Since I am not a particular fan of the color green, it occurred to me Friday evening that here I was, planning to host a fancy dinner party at my home Saturday night to celebrate Saint Patrick’s Day, and I had nothing of an appropriate hue to wear, save for a bright green novelty sweatshirt with white flocked shamrocks all over it which would be too heavy for cooking and serving dinner. Besides, I’d lost 70 pounds since the last time I wore that sweatshirt. It was way too big for me now.
As soon as my workday ended Friday, I flew to the mall and picked out a blue and green tie-dyed tunic at JCPenney by Unity World Wear with short flutter sleeves and intricate embroidery around the scoop neck. It was on sale. And I had a coupon. Perfect!
On Saturday I assembled my St. Patrick’s Day outfit by pairing the pretty tunic with vintage, stretchy black travel slacks which I bought at JCPenney back when I worked for them in the 1970s and 1980s. I added black platform high-heeled loafers by Studio Paolo and a gorgeous necklace and matching bracelet of Malachite disks framed by silver rings that my father had given to my mother back in the early 1970s. I finished my look by adding a green and black "Dea Dread" hair accessory by Thea Osato of Baltimore (http://DeaDreads.etsy.com) and headed into the kitchen, donning a green apron to protect my clothing, of course.
I set my dining room table for six with gold flatware I received as a gift from my mother back in 1980, gold-rimmed china that belonged to my grandmother and a scattering of glittery green shamrocks across a gold tablecloth. Then I set about preparing traditional corned beef and cabbage – with a twist. I corned the beef myself, marinating the seven-pound brisket in a heady combination of exotic spices, beer, orange juice and stone-ground mustard over a couple of days before covering it with red beets and onions and sticking it in the oven. Instead of new potatoes, I boiled tart apples with Yukon gold potatoes to create more healthful "Irish-apple" mashed potatoes.
As green cabbage wedges and baby carrots roasted in the oven with the corned beef, I par-boiled spring asparagus and topped it with fresh lemon zest and grated Parmesan.

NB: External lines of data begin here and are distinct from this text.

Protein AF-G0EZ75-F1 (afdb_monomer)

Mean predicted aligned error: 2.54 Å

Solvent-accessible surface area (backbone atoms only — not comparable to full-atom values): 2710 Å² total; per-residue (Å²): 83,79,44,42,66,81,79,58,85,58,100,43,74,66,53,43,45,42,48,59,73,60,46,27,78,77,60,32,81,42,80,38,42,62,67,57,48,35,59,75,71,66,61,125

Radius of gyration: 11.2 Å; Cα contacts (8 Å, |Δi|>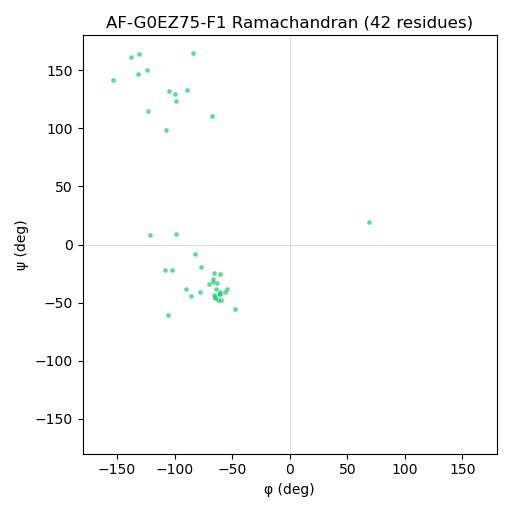4): 46; chains: 1; bounding box: 26×16×30 Å

Structure (mmCIF, N/CA/C/O backbone):
data_AF-G0EZ75-F1
#
_entry.id   AF-G0EZ75-F1
#
loop_
_atom_site.group_PDB
_atom_site.id
_atom_site.type_symbol
_atom_site.label_atom_id
_atom_site.label_alt_id
_atom_site.label_comp_id
_atom_site.label_asym_id
_atom_site.label_entity_id
_atom_site.label_seq_id
_atom_site.pdbx_PDB_ins_code
_atom_site.Cartn_x
_atom_site.Cartn_y
_atom_site.Cartn_z
_atom_site.occupancy
_atom_site.B_iso_or_equiv
_atom_site.auth_seq_id
_atom_site.auth_comp_id
_atom_site.auth_asym_id
_atom_site.auth_atom_id
_atom_site.pdbx_PDB_model_num
ATOM 1 N N . MET A 1 1 ? 0.687 11.862 0.638 1.00 92.75 1 MET A N 1
ATOM 2 C CA . MET A 1 1 ? -0.521 11.070 0.282 1.00 92.75 1 MET A CA 1
ATOM 3 C C . MET A 1 1 ? -0.453 9.709 0.990 1.00 92.75 1 MET A C 1
ATOM 5 O O . MET A 1 1 ? 0.638 9.354 1.415 1.00 92.75 1 MET A O 1
ATOM 9 N N . THR A 1 2 ? -1.569 8.997 1.194 1.00 97.62 2 THR A N 1
ATOM 10 C CA . THR A 1 2 ? -1.576 7.595 1.675 1.00 97.62 2 THR A CA 1
ATOM 11 C C . THR A 1 2 ? -1.746 6.659 0.480 1.00 97.62 2 THR A C 1
ATOM 13 O O . THR A 1 2 ? -2.722 6.801 -0.255 1.00 97.62 2 THR A O 1
ATOM 16 N N . LEU A 1 3 ? -0.825 5.714 0.283 1.00 98.00 3 LEU A N 1
ATOM 17 C CA . LEU A 1 3 ? -0.868 4.727 -0.802 1.00 98.00 3 LEU A CA 1
ATOM 18 C C . LEU A 1 3 ? -1.404 3.389 -0.279 1.00 98.00 3 LEU A C 1
ATOM 20 O O . LEU A 1 3 ? -0.896 2.878 0.717 1.00 98.00 3 LEU A O 1
ATOM 24 N N . VAL A 1 4 ? -2.397 2.799 -0.956 1.00 98.19 4 VAL A N 1
ATOM 25 C CA . VAL A 1 4 ? -3.000 1.515 -0.554 1.00 98.19 4 VAL A CA 1
ATOM 26 C C . VAL A 1 4 ? -2.569 0.407 -1.516 1.00 98.19 4 VAL A C 1
ATOM 28 O O . VAL A 1 4 ? -3.125 0.256 -2.604 1.00 98.19 4 VAL A O 1
ATOM 31 N N . ARG A 1 5 ? -1.557 -0.373 -1.129 1.00 96.88 5 ARG A N 1
ATOM 32 C CA . ARG A 1 5 ? -0.777 -1.246 -2.029 1.00 96.88 5 ARG A CA 1
ATOM 33 C C . ARG A 1 5 ? -1.570 -2.371 -2.697 1.00 96.88 5 ARG A C 1
ATOM 35 O O . ARG A 1 5 ? -1.276 -2.745 -3.823 1.00 96.88 5 ARG A O 1
ATOM 42 N N . ASN A 1 6 ? -2.570 -2.922 -2.014 1.00 97.19 6 ASN A N 1
ATOM 43 C CA . ASN A 1 6 ? -3.431 -3.997 -2.526 1.00 97.19 6 ASN A CA 1
ATOM 44 C C . ASN A 1 6 ? -4.777 -3.473 -3.063 1.00 97.19 6 ASN A C 1
ATOM 46 O O . ASN A 1 6 ? -5.659 -4.269 -3.369 1.00 97.19 6 ASN A O 1
ATOM 50 N N . ALA A 1 7 ? -4.929 -2.151 -3.169 1.00 97.56 7 ALA A N 1
ATOM 51 C CA . ALA A 1 7 ? -6.046 -1.485 -3.838 1.00 97.56 7 ALA A CA 1
ATOM 52 C C . ALA A 1 7 ? -5.570 -0.567 -4.982 1.00 97.56 7 ALA A C 1
ATOM 54 O O . ALA A 1 7 ? -6.359 0.182 -5.553 1.00 97.56 7 ALA A O 1
ATOM 55 N N . THR A 1 8 ? -4.279 -0.623 -5.315 1.00 96.88 8 THR A N 1
ATOM 56 C CA . THR A 1 8 ? -3.670 0.114 -6.422 1.00 96.88 8 THR A CA 1
ATOM 57 C C . THR A 1 8 ? -3.398 -0.859 -7.560 1.00 96.88 8 THR A C 1
ATOM 59 O O . THR A 1 8 ? -2.830 -1.928 -7.346 1.00 96.88 8 THR A O 1
ATOM 62 N N . ALA A 1 9 ? -3.797 -0.486 -8.772 1.00 97.62 9 ALA A N 1
ATOM 63 C CA . ALA A 1 9 ? -3.526 -1.232 -9.994 1.00 97.62 9 ALA A CA 1
ATOM 64 C C . ALA A 1 9 ? -2.818 -0.322 -11.004 1.00 97.62 9 ALA A C 1
ATOM 66 O O . ALA A 1 9 ? -3.042 0.888 -11.026 1.00 97.62 9 ALA A O 1
ATOM 67 N N . ALA A 1 10 ? -1.987 -0.913 -11.857 1.00 97.38 10 ALA A 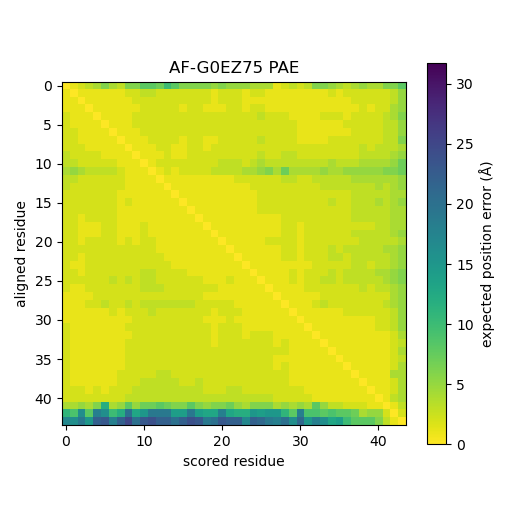N 1
ATOM 68 C CA . ALA A 1 10 ? -1.386 -0.240 -13.000 1.00 97.38 10 ALA A CA 1
ATOM 69 C C . ALA A 1 10 ? -1.427 -1.168 -14.219 1.00 97.38 10 ALA A C 1
ATOM 71 O O . ALA A 1 10 ? -1.584 -2.379 -14.077 1.00 97.38 10 ALA A O 1
ATOM 72 N N . PHE A 1 11 ? -1.285 -0.598 -15.415 1.00 97.06 11 PHE A N 1
ATOM 73 C CA . PHE A 1 11 ? -1.397 -1.343 -16.674 1.00 97.06 11 PHE A CA 1
ATOM 74 C C . PHE A 1 11 ? -0.280 -2.392 -16.856 1.00 97.06 11 PHE A C 1
ATOM 76 O O . PHE A 1 11 ? -0.478 -3.382 -17.550 1.00 97.06 11 PHE A O 1
ATOM 83 N N . TRP A 1 12 ? 0.871 -2.198 -16.198 1.00 97.00 12 TRP A N 1
ATOM 84 C CA . TRP A 1 12 ? 2.034 -3.086 -16.268 1.00 97.00 12 TRP A CA 1
ATOM 85 C C . TRP A 1 12 ? 2.580 -3.407 -14.866 1.00 97.00 12 TRP A C 1
ATOM 87 O O . TRP A 1 12 ? 2.549 -2.522 -13.999 1.00 97.00 12 TRP A O 1
ATOM 97 N N . PRO A 1 13 ? 3.128 -4.616 -14.626 1.00 97.44 13 PRO A N 1
ATOM 98 C CA . PRO A 1 13 ? 3.770 -4.968 -13.355 1.00 97.44 13 PRO A CA 1
ATOM 99 C C . PRO A 1 13 ? 4.873 -3.987 -12.935 1.00 97.44 13 PRO A C 1
ATOM 101 O O . PRO A 1 13 ? 4.983 -3.621 -11.765 1.00 97.44 13 PRO A O 1
ATOM 104 N N . GLU A 1 14 ? 5.650 -3.493 -13.894 1.00 98.31 14 GLU A N 1
ATOM 105 C CA . GLU A 1 14 ? 6.740 -2.545 -13.668 1.00 98.31 14 GLU A CA 1
ATOM 106 C C . GLU A 1 14 ? 6.213 -1.191 -13.185 1.00 98.31 14 GLU A C 1
ATOM 108 O O . GLU A 1 14 ? 6.849 -0.531 -12.365 1.00 98.31 14 GLU A O 1
ATOM 113 N N . ALA A 1 15 ? 5.021 -0.791 -13.634 1.00 98.12 15 ALA A N 1
ATOM 114 C CA . ALA A 1 15 ? 4.377 0.426 -13.158 1.00 98.12 15 ALA A CA 1
ATOM 115 C C . ALA A 1 15 ? 3.896 0.283 -11.702 1.00 98.12 15 ALA A C 1
ATOM 117 O O . ALA A 1 15 ? 3.994 1.245 -10.941 1.00 98.12 15 ALA A O 1
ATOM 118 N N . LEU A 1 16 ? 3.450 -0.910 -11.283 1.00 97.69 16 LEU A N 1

Then I assembled clever place settings by hollowing out potatoes and planting them with live shamrocks and a name card for each dinner guest.
When my guests arrived, I set out an assortment of stuffed olives and whole wheat baguette slices with warm Brie covered in walnuts and cranberries, and served Bellinis in tall flutes with a little green food coloring stirred into the champagne and peach schnapps. As we sat down to dinner, my guests opened the fine wines they brought and we all dug in to a home-cooked meal made memorable by the esprit de corps of wonderful acquaintances.
For dessert I surprised my dining companions with little glass flower pots filled with dark chocolate pudding made from scratch, topped with crumbled chocolate cookie "dirt" in which I had "planted" sprigs of fresh mint. My guests poured more wine. It was a splendid evening.